A large shop display window, located in a corridor directly opposite the entrance to the now-boarded-up Harbour Bar, that was decimated in the 26/11 attack on the Taj Mahal Palace and Tower hotel, has a simple message mounted on a tricolour background:
We salute all those who sacrificed their lives so that the rest of us could be informed.
But if you carefully touch the glass of the window you realise it isn't there. It probably cracked, or was blown away, during a grenade attack or gunfire on November 26, or in the hours after that, when 31 people, including 12 Taj staffers, including seven chefs, were killed. It is a small scar, still visible in the newly re-opened hotel.
Ever since the Taj Mahal Tower hotel -- the palace or heritage wing remains shut for an extensive restoration job that will be completed only next year opened its doors again on Sunday evening at 7 pm, with heavy security in place, Mumbaikars have flooded the hotel.
Some sit in the lobby serenely listening to pianist Moreno, smart in black and white, play Ode to Joy, popularised in Beethoven's ninth symphony.
Others pose in the centre of the lobby, in front of the brighty-lit,spangled Christmas tree for photographs. The lobby blazes with lights and cheer, a tad forced. The portico outside is decorated with lit wreaths. About 100 staff members float around welcoming people/guests and managing the crowds of curious Mumbaikars.
Little knots of visitors float down the corridors to the pool area and the lobby of the old Taj, a portion of which is open, peeping at the just re-opened Ravissant (a luxury goods shop) festooned in marigold garlands, the brightly-lit Louis Vuitton handbag showroom and the Indian Textiles. They pause, quietly, and look at the glass-less window display.
Garlanded guests, who have just checked in, a number of them foreigners, head to the bank of elevators.
At the big window looking out to the glowing Tree of Life memorial for the 31 victims, located in the open-air atrium, opposite the popular Nalanda bookshop, amidst a sea of candles, Christmas trees and reindeer, patrons new and old gather. Some solemnly snap cell-phone pictures of the memorial as a souvenir. Others, probably tourists, take out cameras and shoot more special images.
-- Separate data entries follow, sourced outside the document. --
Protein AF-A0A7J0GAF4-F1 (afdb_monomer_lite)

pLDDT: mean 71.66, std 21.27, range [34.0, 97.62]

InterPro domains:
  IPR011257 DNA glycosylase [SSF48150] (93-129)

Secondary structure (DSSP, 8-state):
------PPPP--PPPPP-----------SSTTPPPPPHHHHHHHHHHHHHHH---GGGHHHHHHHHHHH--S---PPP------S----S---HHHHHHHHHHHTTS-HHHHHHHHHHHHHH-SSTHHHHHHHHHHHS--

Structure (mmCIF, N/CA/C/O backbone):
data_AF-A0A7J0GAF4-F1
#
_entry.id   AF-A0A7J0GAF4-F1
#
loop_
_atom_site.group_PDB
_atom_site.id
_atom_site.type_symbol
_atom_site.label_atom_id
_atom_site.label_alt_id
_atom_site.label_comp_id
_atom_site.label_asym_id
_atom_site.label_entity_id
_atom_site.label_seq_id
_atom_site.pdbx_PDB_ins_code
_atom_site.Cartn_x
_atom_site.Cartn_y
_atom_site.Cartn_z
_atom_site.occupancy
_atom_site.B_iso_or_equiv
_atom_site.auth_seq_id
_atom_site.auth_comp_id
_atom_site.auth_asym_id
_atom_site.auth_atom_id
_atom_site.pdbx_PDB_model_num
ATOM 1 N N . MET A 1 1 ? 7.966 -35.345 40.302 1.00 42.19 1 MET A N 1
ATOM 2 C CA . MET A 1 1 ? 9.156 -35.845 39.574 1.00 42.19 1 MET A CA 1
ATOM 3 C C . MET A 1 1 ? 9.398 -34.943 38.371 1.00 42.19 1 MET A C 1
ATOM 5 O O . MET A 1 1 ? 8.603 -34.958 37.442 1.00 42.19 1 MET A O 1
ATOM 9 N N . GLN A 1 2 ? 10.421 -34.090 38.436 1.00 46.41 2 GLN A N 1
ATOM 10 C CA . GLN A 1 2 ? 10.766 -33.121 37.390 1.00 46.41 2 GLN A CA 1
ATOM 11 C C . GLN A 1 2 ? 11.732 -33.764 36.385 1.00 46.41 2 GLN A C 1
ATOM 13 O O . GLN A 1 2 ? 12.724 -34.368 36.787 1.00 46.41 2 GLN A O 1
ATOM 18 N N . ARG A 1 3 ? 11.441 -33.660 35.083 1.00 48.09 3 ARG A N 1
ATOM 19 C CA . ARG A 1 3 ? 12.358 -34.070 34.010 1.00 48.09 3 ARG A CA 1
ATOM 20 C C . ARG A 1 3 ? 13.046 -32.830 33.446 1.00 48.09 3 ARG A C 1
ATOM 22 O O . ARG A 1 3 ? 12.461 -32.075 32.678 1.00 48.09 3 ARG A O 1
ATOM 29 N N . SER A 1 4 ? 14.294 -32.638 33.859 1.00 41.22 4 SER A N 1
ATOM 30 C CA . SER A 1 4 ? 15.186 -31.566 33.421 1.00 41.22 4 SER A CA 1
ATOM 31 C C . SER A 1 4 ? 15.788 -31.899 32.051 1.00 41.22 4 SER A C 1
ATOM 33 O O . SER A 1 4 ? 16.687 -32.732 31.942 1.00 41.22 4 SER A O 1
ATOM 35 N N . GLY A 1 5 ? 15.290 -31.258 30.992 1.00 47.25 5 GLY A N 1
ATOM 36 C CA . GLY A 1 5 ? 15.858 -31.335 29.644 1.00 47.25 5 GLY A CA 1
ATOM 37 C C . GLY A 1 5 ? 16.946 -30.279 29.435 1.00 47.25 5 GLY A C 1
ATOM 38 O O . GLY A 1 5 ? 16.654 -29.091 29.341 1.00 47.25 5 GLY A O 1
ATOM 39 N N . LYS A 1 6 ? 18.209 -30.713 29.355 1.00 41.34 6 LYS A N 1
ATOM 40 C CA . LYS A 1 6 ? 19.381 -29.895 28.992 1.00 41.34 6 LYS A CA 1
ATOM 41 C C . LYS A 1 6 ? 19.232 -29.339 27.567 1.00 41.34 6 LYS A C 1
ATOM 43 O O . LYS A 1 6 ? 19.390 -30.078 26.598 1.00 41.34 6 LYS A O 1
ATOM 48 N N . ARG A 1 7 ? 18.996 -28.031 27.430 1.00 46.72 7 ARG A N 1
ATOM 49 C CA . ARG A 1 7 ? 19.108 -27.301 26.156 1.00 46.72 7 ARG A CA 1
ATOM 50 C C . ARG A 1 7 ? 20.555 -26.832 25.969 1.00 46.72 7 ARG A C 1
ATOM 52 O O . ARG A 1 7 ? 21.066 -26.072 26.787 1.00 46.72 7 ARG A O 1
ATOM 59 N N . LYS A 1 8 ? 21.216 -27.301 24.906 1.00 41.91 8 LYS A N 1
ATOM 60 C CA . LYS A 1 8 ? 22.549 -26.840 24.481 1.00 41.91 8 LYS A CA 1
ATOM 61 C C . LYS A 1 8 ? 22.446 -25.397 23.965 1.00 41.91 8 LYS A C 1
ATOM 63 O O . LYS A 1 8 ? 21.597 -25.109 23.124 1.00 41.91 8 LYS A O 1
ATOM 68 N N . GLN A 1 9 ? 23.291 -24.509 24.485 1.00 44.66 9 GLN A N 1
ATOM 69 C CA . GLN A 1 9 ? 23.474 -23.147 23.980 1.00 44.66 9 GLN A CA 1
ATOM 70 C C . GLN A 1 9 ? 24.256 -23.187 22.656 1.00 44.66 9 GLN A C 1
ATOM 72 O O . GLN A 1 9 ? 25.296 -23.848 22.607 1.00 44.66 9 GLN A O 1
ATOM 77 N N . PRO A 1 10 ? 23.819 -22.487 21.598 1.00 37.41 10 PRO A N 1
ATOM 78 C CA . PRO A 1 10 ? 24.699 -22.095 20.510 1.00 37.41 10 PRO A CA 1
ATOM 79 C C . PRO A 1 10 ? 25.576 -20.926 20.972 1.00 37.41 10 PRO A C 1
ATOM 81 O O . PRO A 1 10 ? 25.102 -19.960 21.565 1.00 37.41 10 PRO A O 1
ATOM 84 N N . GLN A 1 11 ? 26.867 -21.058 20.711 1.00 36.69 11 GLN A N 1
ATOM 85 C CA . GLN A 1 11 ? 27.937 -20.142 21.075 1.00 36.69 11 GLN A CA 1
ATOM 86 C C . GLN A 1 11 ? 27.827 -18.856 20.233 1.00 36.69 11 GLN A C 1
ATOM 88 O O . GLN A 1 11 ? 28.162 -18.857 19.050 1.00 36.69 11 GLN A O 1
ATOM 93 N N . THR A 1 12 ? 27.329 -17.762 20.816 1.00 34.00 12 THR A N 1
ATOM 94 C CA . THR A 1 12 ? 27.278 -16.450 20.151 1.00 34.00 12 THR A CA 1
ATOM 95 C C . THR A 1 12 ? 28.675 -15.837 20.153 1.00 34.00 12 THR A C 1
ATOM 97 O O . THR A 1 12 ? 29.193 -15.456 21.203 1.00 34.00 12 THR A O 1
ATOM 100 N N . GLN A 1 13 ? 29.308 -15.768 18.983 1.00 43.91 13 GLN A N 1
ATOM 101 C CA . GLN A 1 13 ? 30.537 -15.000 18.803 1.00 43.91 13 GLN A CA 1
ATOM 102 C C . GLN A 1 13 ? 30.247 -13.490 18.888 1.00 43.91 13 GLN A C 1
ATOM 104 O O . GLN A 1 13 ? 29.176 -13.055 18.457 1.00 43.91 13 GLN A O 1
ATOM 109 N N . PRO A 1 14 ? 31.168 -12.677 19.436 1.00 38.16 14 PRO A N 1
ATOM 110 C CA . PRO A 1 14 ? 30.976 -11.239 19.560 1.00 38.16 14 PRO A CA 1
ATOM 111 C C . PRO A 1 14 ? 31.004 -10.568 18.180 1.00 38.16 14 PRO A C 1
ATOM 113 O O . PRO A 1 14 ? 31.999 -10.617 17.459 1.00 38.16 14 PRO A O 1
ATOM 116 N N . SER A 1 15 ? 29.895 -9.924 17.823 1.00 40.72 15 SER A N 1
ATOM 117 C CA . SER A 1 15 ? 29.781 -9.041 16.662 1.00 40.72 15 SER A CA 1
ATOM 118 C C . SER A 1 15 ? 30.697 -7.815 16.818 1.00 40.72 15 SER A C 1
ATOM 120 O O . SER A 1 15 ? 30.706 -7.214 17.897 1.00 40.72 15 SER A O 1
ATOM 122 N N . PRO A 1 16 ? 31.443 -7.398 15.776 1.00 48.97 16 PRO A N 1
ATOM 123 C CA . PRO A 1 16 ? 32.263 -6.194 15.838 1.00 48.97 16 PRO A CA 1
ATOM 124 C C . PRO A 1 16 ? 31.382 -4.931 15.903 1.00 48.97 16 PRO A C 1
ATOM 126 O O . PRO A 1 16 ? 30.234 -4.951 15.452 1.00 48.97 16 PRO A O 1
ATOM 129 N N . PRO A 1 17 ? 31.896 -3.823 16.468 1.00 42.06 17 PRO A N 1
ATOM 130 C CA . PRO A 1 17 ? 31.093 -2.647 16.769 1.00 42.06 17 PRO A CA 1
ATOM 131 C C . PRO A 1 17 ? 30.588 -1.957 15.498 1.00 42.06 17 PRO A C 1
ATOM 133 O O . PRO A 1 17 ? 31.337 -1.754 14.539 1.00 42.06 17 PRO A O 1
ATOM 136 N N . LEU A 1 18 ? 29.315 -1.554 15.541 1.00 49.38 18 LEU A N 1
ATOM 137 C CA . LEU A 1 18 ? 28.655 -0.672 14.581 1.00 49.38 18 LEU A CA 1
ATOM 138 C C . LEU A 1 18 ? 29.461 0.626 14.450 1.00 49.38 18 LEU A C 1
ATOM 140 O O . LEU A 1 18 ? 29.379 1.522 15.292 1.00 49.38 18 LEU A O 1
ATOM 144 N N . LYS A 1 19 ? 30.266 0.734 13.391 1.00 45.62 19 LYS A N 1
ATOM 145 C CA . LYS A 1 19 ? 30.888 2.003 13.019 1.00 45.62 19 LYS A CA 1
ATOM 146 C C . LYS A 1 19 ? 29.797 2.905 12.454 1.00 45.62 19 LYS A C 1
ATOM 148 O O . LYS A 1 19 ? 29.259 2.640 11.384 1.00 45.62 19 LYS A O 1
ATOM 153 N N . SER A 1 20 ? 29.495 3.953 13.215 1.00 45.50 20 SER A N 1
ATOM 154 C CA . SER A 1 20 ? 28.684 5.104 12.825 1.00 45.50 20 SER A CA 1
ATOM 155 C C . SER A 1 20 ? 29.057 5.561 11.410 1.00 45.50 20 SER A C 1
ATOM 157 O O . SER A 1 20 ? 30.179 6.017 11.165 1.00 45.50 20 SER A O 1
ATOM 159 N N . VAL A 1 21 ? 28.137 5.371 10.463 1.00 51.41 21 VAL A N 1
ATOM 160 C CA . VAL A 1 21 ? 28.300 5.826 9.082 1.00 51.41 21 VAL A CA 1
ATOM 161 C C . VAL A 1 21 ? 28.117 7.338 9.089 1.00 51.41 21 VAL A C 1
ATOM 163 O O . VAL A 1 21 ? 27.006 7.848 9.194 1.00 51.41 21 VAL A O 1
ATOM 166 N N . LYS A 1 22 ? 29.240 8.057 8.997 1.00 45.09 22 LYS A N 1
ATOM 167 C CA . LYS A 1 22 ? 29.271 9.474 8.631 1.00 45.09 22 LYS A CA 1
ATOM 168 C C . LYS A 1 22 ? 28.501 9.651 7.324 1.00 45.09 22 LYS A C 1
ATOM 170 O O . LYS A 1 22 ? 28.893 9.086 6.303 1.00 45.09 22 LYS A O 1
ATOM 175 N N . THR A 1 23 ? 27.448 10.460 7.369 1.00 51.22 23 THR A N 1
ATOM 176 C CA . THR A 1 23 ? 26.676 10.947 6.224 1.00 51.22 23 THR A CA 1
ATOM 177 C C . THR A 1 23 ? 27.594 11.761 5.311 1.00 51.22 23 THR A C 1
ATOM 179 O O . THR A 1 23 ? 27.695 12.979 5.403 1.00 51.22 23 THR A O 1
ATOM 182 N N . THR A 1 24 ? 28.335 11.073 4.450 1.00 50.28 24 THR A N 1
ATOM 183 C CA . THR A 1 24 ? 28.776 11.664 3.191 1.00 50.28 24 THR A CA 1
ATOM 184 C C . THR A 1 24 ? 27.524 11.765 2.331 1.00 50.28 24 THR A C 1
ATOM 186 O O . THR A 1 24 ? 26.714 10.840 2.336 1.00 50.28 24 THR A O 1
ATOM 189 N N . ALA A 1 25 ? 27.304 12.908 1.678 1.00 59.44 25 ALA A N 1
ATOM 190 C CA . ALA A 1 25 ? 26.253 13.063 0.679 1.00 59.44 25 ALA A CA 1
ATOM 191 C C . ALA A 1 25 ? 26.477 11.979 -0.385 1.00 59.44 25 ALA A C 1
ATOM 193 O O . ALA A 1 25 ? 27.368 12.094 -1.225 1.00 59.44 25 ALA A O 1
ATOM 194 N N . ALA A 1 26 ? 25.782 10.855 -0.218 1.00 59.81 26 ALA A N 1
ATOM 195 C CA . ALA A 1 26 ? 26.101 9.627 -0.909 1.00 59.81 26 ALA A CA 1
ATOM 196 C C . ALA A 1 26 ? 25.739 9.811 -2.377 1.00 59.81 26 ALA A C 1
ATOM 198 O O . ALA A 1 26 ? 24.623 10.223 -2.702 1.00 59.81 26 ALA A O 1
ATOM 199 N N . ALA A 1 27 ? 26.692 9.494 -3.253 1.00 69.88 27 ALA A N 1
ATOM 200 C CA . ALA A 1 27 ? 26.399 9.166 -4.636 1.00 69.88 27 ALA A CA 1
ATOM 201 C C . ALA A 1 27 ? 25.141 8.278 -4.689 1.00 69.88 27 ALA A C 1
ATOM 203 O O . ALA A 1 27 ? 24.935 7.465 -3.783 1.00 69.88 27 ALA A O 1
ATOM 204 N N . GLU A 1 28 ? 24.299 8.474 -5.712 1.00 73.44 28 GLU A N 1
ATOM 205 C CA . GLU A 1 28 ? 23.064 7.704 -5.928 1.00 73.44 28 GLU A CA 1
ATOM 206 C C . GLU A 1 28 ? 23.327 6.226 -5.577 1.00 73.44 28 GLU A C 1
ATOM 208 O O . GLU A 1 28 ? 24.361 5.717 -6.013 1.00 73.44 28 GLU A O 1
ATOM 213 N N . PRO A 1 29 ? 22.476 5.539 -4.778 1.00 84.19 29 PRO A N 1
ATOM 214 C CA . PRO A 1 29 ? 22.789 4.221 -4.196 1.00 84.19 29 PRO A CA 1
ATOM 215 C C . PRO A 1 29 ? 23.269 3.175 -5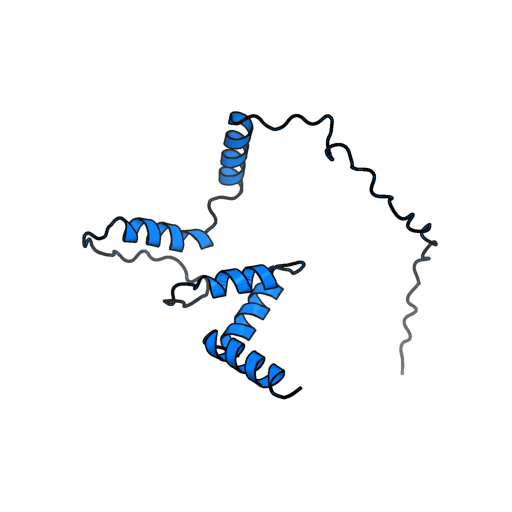.209 1.00 84.19 29 PRO A C 1
ATOM 217 O O . PRO A 1 29 ? 23.942 2.206 -4.862 1.00 84.19 29 PRO A O 1
ATOM 220 N N . TYR A 1 30 ? 22.933 3.405 -6.475 1.00 83.00 30 TYR A N 1
ATOM 221 C CA . TYR A 1 30 ? 23.291 2.601 -7.621 1.00 83.00 30 TYR A CA 1
ATOM 222 C C . TYR A 1 30 ? 23.875 3.492 -8.729 1.00 83.00 30 TYR A C 1
ATOM 224 O O . TYR A 1 30 ? 23.239 3.688 -9.763 1.00 83.00 30 TYR A O 1
ATOM 232 N N . PRO A 1 31 ? 25.103 4.013 -8.564 1.00 81.88 31 PRO A N 1
ATOM 233 C CA . PRO A 1 31 ? 25.636 5.080 -9.418 1.00 81.88 31 PRO A CA 1
ATOM 234 C C . PRO A 1 31 ? 25.946 4.615 -10.851 1.00 81.88 31 PRO A C 1
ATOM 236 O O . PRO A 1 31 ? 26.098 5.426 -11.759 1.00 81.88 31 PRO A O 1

A lady, probably from the North East, stands looking sadly at the flickering candles. She says she used to live in Bandra and decided to come today because she heard the hotel was opening. Moreno, the 'piano man', with a musical note brooch, comes across to chat with her. He recounts to her how during a restroom break, the terrorists came in and started shooting and he thought it was some construction work. But he managed to make an escape right through the main doors of the hotel.
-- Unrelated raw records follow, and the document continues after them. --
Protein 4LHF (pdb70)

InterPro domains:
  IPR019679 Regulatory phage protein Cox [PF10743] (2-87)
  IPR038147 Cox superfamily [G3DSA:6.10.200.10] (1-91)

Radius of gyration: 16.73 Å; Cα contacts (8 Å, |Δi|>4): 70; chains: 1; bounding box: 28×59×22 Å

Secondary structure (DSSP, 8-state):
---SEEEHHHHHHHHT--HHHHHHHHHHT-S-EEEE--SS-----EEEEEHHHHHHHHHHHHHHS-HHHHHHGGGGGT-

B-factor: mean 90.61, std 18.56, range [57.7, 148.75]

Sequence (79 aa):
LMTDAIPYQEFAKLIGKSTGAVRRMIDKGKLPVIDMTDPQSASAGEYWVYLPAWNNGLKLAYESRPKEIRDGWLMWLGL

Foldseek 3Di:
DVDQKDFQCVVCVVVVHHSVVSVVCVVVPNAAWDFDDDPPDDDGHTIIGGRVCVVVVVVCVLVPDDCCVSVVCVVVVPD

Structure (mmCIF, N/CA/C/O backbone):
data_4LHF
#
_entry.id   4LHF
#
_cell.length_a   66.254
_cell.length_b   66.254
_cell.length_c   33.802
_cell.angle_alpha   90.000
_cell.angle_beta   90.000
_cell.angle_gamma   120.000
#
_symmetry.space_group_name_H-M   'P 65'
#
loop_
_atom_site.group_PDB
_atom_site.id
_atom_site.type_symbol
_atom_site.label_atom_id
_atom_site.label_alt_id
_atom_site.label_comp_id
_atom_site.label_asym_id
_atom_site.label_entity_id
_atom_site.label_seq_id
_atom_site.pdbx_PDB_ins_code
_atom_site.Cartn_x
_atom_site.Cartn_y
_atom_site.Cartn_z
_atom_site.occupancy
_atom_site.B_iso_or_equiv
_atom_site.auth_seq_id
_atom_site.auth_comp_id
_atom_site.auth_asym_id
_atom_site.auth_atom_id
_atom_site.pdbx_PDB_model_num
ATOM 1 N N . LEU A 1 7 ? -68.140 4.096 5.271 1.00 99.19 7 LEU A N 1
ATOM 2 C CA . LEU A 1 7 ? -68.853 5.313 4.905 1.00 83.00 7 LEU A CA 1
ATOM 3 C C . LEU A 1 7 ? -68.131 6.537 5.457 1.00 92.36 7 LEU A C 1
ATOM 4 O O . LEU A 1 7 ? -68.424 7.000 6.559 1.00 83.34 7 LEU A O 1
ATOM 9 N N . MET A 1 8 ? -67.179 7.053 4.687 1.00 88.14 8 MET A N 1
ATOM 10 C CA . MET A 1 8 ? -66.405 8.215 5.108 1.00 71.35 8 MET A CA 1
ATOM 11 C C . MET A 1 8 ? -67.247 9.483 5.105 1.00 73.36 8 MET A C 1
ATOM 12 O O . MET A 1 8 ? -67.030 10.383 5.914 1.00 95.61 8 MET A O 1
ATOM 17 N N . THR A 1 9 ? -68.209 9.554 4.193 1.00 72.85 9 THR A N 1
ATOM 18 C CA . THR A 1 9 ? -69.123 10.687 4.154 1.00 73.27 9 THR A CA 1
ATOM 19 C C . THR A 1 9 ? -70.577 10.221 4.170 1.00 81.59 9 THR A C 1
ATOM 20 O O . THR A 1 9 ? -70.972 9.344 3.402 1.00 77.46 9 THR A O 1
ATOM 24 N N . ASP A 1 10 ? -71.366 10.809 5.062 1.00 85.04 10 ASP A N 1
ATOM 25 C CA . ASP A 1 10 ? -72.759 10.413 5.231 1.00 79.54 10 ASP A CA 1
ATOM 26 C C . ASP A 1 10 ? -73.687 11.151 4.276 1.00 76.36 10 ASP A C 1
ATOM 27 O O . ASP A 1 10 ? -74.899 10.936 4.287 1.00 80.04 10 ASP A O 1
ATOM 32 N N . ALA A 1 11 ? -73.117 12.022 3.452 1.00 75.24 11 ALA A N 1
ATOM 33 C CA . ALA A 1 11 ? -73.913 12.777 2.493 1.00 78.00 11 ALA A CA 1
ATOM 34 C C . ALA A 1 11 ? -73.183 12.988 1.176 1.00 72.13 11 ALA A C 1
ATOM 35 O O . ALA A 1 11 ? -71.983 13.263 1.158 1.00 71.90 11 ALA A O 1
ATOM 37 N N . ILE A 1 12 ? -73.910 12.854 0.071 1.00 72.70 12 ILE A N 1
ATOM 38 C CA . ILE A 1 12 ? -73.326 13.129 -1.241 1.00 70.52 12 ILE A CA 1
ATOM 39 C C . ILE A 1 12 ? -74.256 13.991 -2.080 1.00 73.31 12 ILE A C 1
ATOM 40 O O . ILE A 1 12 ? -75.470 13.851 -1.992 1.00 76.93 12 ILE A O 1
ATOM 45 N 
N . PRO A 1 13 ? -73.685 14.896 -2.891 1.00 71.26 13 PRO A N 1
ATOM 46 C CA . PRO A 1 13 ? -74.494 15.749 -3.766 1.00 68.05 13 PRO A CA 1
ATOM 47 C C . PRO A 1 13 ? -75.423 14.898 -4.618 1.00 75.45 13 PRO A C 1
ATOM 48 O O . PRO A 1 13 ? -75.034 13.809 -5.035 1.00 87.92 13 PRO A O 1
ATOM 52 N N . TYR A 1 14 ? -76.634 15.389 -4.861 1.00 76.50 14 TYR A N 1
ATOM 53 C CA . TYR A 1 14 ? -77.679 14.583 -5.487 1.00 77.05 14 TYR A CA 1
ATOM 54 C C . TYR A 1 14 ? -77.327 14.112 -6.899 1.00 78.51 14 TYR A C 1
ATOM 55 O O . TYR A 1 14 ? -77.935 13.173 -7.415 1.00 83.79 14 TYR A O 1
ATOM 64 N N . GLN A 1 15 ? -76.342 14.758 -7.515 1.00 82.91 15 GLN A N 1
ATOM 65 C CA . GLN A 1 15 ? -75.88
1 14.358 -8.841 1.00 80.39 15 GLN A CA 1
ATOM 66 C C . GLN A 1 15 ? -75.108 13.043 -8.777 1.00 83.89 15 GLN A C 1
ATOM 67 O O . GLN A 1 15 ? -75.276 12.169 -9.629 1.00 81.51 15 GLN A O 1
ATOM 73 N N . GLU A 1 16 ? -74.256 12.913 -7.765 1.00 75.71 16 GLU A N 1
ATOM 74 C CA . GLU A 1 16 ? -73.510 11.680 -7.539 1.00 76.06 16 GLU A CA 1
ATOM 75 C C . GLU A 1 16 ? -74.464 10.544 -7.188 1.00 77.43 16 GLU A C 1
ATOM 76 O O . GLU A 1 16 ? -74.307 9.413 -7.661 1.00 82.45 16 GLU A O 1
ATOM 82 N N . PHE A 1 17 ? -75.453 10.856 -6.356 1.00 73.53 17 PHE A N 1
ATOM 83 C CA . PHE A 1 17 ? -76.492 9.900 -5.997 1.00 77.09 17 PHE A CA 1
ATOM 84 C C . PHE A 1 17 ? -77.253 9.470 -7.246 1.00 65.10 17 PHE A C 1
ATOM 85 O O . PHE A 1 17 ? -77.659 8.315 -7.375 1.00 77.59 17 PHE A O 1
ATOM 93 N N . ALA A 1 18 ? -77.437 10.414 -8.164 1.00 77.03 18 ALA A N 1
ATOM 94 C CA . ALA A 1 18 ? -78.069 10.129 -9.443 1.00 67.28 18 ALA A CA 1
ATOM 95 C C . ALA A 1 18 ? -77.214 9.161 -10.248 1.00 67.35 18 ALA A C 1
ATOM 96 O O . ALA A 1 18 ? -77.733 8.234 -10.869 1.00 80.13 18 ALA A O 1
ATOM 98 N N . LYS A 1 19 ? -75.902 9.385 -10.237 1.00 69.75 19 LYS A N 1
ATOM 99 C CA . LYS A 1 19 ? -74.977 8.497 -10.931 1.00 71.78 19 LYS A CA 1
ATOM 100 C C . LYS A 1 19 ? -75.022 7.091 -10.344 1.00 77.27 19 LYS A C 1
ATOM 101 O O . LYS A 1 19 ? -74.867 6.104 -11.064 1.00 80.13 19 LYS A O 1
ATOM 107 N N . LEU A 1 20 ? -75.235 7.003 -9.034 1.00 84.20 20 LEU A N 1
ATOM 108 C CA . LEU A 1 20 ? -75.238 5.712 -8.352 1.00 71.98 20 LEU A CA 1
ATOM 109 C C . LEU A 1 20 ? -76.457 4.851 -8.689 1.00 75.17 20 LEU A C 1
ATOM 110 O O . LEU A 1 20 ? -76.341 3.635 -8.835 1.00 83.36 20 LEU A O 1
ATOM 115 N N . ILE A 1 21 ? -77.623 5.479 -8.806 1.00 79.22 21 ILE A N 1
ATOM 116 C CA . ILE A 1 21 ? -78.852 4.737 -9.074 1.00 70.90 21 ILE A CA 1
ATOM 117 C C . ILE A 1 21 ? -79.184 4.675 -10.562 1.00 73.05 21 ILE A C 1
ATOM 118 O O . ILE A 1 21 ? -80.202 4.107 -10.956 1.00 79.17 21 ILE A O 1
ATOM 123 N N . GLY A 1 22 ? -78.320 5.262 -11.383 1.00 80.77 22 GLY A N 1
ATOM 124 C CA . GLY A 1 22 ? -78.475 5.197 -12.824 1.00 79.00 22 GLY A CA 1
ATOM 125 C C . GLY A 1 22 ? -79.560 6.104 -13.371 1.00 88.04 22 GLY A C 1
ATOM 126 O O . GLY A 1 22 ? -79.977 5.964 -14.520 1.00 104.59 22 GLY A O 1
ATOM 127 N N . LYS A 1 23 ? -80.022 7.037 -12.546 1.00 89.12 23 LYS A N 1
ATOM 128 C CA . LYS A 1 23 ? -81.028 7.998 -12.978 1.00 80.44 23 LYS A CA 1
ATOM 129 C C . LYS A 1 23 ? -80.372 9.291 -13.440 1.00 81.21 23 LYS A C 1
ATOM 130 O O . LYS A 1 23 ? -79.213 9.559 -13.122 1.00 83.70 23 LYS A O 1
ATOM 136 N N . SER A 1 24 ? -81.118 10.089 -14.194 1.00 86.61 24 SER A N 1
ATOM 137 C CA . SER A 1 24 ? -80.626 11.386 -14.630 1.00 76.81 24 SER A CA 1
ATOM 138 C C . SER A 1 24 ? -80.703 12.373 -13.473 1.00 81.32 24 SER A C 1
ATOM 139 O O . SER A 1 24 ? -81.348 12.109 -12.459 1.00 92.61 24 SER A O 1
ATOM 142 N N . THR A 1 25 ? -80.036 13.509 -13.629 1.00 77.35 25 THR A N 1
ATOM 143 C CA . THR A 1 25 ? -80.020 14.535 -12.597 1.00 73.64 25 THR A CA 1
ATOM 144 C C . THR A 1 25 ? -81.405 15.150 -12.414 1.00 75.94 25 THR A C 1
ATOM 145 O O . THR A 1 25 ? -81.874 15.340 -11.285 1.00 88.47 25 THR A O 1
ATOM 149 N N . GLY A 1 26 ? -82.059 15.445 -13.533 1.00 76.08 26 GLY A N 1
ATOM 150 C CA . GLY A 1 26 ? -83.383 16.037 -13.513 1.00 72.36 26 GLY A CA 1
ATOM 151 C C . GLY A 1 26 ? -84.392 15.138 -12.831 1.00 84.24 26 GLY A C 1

Deepak Parekh, chairman, HDFC, and his wife Smita, sit in the lobby. They are almost certainly among the 1,000 guests invited by Taj Hotels and the Tatas, along with novelist Shobhaa De, Raymond Group chairman and managing director Gautam Hari Singhania and his wife Nawaz, Godrej group chairman Adi Godrej, actor Rahul Bose, Uday Kotak of Kotak Mahindra Bank, among others, to mark the reopening of the hotel with a puja and a discreet function, after which Ratan Tata, chairman of the Tata group addressed the press at dusk, with Taj Hotels CEO, Raymond Bickson standing at his side.
He said, "This is a memorable day in (its) show of strength, a tribute to all those who have lost their lives or those who have saved many lives. It is an indication of our participation in the community of the city of Mumbai."
The Parekhs are probably catching their breath before they carry on to the next function of the evening. A few chairs away from them sits a woman with her eyes closed, motionless.
All of the Taj Mahal hotel's 278 rooms in the 23-storey tower wing are once again operational. Five restaurants of the hotel have also opened again the hotel's rooftop Mediterranean eatery Souk, fine-dining eatery Zodiac Grill, its coffee shop Shamiana, bar Starboard and Indian cuisine restaurant Masala Kraft. They are booked out. At Starboard, nostalgic songs like Eric Clapton's Wonderful Tonight play, as city nightbirds troop in hoping for a table.
Outside the hotel, suited Deepak Datta, an NRI from the US, who says he was the first guest to re-check in after the opening, offers a series of interviews to the The Guardian, Sky News and ITN. "I booked the same room. I have to sleep in the same room tonight. By being the first guest I am doing my small bit," he says.